I have a Shure SM86 which is a really nice mic but it’s a bit too refined for a hill billy singer like me.


----------



## Kerry Brown (Mar 31, 2014)

Frenchy99 said:


> I got a brand new kit that I got in a garage sale, still haven't opened it ( have lots of mics).
> 
> Please let us know how you like it.


I like it so far. It needs less EQ than I am used to. It sounds good with my voice with everything pretty flat. Usually I have some mids and treble added and a little bass taken out for my voice. It definitely has more highs out of the box than a 58. I have a cold right now so I won't know for sure until my voice is back to normal.


----------



## Merlin (Feb 23, 2009)

I like those kits. Good value, but the cable is usually crap.


----------



## Kerry Brown (Mar 31, 2014)

Merlin said:


> I like those kits. Good value, but the cable is usually crap.


The cable and the stand are not great. I needed the stand to mic Monica’s guitar. It will work OK for that. She plays sitting down. If you extend the boom for a singer standing up it eventually sags.


----------



## Wardo (Feb 5, 2010)

Another nice kit is the Rode NT1A comes with a pop filter and a good cable for $300.


----------



## jimsz (Apr 17, 2009)

Good choice with Seenheiser, Kerry. Picked up a E945 last year after using Shures for years and the difference was noticeable, fuller richer sound. I also didn't need to boost any mids, highs or lows. Very good mics.


----------



## ronmac (Sep 22, 2006)

Kerry, many mic stands come with the boom clutch tightening handle oriented so that the weight of the mic loosens the clutch. If this is the problem with your stand it can be corrected by pulling the clutch assembly apart and putting it back together with handle on the other side.


----------



## bw66 (Dec 17, 2009)

The e835 is my favourite of the entry-level vocal mics. I have about four of them, plus a 935, which is crisper at the top end, but not worth the $100 up-charge IMHO. Once in a while Cosmo has a really good sale on the 935 - I got mine for $129 a while back, which makes it a bargain. 

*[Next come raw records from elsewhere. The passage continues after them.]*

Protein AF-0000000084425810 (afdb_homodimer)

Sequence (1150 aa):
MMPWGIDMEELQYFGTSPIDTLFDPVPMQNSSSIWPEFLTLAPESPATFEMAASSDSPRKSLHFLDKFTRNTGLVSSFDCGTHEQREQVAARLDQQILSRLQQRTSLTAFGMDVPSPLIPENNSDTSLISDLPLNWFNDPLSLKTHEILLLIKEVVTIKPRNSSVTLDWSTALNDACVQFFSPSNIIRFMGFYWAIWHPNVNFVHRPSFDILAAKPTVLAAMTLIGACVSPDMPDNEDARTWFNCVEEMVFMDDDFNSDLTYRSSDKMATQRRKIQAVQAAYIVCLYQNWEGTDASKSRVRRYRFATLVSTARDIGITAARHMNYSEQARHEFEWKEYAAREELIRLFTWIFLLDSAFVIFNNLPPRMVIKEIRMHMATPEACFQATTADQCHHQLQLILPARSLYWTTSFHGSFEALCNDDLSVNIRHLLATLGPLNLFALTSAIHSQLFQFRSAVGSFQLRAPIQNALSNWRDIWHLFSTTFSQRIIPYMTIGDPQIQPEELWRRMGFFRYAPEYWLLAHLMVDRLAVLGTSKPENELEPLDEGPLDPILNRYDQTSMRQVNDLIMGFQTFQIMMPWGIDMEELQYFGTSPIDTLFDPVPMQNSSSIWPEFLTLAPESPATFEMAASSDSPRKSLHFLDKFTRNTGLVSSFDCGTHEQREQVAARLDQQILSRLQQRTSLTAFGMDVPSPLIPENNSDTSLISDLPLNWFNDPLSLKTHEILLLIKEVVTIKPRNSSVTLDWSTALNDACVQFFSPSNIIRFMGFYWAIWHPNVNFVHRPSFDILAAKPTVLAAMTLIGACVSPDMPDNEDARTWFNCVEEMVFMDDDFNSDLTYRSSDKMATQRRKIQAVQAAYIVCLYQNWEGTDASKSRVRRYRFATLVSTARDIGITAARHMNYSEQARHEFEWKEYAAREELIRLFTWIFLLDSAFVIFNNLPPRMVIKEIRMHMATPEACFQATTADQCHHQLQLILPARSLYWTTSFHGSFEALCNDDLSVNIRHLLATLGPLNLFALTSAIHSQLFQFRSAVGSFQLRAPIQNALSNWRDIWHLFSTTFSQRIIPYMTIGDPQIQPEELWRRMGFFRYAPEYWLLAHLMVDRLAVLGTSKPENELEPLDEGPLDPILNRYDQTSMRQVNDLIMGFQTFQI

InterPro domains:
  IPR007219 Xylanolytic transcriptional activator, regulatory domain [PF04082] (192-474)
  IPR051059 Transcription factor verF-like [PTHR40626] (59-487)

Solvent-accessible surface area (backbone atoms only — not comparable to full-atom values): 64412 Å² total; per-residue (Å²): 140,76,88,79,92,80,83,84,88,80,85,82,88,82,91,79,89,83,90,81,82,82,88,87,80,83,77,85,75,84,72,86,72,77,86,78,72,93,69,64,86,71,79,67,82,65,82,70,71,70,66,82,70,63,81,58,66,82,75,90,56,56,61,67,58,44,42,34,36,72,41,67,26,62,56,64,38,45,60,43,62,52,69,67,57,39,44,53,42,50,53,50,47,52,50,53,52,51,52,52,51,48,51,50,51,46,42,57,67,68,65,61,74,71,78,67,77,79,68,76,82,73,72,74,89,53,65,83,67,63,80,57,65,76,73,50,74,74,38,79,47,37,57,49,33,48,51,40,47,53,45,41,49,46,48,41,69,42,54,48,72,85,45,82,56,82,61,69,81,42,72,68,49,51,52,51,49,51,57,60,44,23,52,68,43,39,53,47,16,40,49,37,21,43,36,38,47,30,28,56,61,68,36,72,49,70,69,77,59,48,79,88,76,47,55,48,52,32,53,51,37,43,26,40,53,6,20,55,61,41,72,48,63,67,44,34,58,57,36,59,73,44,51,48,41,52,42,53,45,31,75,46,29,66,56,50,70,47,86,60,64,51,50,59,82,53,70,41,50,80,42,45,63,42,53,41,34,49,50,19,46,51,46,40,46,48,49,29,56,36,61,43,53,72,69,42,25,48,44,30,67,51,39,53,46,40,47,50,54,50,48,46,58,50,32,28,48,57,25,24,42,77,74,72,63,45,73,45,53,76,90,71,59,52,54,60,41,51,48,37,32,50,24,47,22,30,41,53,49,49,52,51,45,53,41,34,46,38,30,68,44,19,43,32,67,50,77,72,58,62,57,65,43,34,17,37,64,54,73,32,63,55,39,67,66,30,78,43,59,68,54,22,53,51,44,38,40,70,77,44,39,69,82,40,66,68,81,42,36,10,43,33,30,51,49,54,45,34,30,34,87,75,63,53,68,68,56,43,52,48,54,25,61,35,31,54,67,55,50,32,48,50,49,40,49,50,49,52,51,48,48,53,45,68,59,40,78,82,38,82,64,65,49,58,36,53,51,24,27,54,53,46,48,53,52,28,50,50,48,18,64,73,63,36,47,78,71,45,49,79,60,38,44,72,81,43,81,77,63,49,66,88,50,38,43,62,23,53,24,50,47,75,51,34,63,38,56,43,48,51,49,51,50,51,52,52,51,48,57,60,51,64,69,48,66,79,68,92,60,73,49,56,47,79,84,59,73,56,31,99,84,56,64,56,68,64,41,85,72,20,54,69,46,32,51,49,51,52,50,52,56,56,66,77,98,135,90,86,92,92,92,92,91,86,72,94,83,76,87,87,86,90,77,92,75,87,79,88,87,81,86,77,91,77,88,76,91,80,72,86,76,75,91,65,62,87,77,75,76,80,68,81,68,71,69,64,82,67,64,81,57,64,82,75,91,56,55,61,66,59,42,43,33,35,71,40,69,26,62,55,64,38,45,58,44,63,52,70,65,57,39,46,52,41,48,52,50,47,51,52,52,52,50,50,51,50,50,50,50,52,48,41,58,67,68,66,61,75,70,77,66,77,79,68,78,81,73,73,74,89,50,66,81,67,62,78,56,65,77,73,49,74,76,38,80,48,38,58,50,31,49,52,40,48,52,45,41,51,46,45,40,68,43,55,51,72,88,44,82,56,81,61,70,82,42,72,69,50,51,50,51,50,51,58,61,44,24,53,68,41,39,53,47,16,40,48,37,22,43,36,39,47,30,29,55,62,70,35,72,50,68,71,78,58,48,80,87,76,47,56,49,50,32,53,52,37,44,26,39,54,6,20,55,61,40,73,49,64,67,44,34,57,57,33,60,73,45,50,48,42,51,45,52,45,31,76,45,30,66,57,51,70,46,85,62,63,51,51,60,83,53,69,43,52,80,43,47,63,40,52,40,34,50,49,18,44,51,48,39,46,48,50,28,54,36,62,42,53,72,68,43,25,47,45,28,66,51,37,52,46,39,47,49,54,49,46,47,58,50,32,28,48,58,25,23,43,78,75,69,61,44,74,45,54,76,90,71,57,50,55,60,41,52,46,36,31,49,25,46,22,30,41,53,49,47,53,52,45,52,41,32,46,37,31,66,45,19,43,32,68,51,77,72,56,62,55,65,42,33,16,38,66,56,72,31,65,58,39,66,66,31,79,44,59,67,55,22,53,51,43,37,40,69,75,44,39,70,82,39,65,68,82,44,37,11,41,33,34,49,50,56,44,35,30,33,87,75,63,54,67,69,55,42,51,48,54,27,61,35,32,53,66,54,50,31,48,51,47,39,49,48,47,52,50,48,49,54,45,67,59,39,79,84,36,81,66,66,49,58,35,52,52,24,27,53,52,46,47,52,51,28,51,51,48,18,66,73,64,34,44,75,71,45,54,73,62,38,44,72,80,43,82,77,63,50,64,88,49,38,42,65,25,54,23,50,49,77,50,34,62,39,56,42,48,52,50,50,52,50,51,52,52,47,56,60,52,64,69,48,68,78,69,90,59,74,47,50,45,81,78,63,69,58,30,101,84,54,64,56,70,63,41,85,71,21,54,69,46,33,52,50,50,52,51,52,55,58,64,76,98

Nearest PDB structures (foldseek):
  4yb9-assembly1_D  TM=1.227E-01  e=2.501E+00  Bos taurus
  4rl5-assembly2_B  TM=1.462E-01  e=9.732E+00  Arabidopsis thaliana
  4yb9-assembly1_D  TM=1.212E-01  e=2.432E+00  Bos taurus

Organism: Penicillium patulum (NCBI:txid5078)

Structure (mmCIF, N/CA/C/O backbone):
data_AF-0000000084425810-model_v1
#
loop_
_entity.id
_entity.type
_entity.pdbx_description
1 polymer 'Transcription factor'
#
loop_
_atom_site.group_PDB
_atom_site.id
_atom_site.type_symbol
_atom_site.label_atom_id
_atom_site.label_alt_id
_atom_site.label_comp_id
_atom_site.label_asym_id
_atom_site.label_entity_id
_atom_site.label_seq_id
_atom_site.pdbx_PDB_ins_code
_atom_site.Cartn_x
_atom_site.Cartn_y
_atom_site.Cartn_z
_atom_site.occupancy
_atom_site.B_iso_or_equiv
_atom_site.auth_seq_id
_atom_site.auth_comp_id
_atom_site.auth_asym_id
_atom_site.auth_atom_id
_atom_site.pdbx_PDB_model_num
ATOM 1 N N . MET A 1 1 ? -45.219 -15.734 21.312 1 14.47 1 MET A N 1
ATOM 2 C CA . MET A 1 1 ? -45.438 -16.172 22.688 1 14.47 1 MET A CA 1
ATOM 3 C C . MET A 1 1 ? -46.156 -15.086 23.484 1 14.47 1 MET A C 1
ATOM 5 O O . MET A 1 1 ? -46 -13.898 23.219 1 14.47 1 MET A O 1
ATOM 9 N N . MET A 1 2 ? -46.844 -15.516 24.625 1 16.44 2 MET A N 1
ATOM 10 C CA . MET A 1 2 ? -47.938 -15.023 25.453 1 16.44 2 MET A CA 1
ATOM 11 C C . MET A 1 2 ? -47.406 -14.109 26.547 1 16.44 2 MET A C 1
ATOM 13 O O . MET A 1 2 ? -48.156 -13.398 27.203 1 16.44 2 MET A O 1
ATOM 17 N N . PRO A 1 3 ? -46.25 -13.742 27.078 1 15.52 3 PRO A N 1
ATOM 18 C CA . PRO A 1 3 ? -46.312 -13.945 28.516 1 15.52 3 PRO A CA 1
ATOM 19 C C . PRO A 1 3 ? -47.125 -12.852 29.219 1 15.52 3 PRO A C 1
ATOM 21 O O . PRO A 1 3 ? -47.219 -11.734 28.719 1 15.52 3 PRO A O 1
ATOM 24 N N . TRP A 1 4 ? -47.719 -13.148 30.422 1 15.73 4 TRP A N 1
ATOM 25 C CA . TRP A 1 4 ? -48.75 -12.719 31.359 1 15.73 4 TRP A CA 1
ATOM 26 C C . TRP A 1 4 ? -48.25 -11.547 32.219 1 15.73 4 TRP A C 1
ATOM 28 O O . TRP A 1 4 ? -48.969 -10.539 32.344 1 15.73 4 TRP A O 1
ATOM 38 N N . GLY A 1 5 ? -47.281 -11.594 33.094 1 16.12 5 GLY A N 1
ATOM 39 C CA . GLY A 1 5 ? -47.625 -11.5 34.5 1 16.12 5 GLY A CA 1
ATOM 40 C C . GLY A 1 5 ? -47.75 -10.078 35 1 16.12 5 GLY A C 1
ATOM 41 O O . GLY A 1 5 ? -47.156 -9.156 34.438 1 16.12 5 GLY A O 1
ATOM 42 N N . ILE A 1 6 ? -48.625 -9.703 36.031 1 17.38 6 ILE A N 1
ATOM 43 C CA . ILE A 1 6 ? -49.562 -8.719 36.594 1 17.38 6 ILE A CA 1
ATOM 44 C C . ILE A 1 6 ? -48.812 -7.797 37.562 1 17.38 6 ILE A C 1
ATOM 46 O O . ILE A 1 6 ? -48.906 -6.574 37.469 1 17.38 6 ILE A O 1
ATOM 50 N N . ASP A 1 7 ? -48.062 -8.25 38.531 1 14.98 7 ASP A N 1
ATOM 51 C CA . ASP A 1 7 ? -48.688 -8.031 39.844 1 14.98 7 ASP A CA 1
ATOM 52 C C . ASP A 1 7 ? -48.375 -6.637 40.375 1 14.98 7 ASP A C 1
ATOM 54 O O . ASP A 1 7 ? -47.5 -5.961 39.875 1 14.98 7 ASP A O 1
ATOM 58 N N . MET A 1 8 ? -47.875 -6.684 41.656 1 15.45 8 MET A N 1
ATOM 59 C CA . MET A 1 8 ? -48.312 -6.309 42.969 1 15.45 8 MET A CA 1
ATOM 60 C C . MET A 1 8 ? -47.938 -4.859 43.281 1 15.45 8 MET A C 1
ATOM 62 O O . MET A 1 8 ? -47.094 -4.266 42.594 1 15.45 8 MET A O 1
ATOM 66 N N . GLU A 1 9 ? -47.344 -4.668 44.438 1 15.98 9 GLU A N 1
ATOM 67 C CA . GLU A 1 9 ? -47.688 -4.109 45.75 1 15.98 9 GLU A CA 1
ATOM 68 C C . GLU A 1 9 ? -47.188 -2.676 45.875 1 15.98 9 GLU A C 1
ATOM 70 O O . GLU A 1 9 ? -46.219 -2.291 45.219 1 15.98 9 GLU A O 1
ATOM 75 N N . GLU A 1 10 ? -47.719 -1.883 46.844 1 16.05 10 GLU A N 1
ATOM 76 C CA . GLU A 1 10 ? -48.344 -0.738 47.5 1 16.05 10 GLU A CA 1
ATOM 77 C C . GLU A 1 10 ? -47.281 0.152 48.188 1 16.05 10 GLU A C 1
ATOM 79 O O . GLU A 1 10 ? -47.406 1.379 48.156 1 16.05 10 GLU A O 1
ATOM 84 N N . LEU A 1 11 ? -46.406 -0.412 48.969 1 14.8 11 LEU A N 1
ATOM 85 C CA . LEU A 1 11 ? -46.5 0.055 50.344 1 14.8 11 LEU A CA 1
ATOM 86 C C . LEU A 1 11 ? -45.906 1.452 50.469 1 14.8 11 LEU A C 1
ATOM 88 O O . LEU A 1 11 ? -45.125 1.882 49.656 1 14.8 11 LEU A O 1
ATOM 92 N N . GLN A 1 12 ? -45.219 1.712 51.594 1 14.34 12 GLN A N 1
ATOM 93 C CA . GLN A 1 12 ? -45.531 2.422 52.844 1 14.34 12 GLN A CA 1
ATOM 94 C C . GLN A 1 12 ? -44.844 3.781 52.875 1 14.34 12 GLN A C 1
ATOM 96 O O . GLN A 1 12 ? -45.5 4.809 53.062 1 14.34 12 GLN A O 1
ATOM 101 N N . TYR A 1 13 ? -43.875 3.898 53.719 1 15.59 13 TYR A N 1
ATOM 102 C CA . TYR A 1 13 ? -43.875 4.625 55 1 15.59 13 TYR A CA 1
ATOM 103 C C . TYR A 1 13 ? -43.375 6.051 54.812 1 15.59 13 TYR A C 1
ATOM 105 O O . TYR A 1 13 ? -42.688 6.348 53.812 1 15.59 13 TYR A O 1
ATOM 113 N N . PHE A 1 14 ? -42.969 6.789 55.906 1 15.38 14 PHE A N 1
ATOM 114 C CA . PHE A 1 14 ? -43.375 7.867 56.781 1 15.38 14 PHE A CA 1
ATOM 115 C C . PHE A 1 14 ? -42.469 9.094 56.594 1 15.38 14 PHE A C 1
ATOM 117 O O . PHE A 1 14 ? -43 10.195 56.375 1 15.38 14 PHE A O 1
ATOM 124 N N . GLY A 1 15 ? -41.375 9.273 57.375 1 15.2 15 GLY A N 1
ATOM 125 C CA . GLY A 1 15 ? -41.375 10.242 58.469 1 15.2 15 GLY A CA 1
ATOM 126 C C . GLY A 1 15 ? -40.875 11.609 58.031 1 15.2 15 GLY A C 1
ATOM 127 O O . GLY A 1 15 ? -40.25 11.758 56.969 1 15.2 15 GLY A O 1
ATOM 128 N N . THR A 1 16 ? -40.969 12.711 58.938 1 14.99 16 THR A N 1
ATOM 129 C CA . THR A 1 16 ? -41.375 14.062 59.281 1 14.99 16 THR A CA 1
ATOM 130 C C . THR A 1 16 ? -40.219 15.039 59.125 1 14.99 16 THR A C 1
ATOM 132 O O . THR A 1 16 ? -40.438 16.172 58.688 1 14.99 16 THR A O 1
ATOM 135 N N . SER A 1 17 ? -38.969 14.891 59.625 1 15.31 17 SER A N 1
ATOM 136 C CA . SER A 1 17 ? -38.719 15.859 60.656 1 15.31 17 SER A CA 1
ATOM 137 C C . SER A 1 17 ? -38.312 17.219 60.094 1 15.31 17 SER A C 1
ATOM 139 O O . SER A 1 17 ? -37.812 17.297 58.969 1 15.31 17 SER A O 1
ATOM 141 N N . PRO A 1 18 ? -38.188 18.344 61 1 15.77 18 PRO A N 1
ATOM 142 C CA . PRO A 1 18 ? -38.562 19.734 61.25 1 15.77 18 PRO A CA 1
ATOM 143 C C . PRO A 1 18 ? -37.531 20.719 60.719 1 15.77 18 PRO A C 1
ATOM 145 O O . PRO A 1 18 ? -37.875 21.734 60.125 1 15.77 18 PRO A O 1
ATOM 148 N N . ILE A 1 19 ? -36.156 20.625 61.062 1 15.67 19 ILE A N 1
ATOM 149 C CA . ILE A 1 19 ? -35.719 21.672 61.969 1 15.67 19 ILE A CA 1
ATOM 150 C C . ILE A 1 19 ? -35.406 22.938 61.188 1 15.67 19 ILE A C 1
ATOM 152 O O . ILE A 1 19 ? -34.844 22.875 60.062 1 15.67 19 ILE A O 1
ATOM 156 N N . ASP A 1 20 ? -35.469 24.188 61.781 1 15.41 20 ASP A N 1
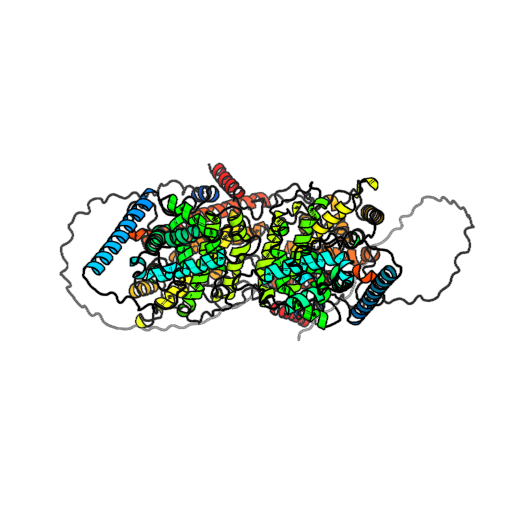ATOM 157 C CA . ASP A 1 20 ? -35.781 25.609 61.875 1 15.41 20 ASP A CA 1
ATOM 158 C C . ASP A 1 20 ? -34.625 26.469 61.375 1 15.41 20 ASP A C 1
ATOM 160 O O . ASP A 1 20 ? -34.844 27.422 60.625 1 15.41 20 ASP A O 1
ATOM 164 N N . THR A 1 21 ? -33.438 26.484 62.062 1 15.05 21 THR A N 1
ATOM 165 C CA . THR A 1 21 ? -33.125 27.719 62.781 1 15.05 21 THR A CA 1
ATOM 166 C C . THR A 1 21 ? -32.562 28.781 61.875 1 15.05 21 THR A C 1
ATOM 168 O O . THR A 1 21 ? -33.031 29.906 61.812 1 15.05 21 THR A O 1
ATOM 171 N N . LEU A 1 22 ? -31.219 29.25 62.156 1 15.06 22 LEU A N 1
ATOM 172 C CA . LEU A 1 22 ? -30.859 30.5 62.844 1 15.06 22 LEU A CA 1
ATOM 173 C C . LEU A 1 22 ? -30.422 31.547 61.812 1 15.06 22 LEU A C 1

I also have one of the stands that come in the kit and have experienced the same issues. I've compensated by minimizing the extension of the boom, but I'm going to try reversing the clutch assembly.


----------



## High/Deaf (Aug 19, 2009)

I think that if the SM58 wasn't the reference standard for live mics for decades now, they wouldn't sell many of them. I have a couple that I feel like I have to have to keep the soundmen out there happy. You bring something else and they look at you funny, like, "what they hell am I supposed to do with that."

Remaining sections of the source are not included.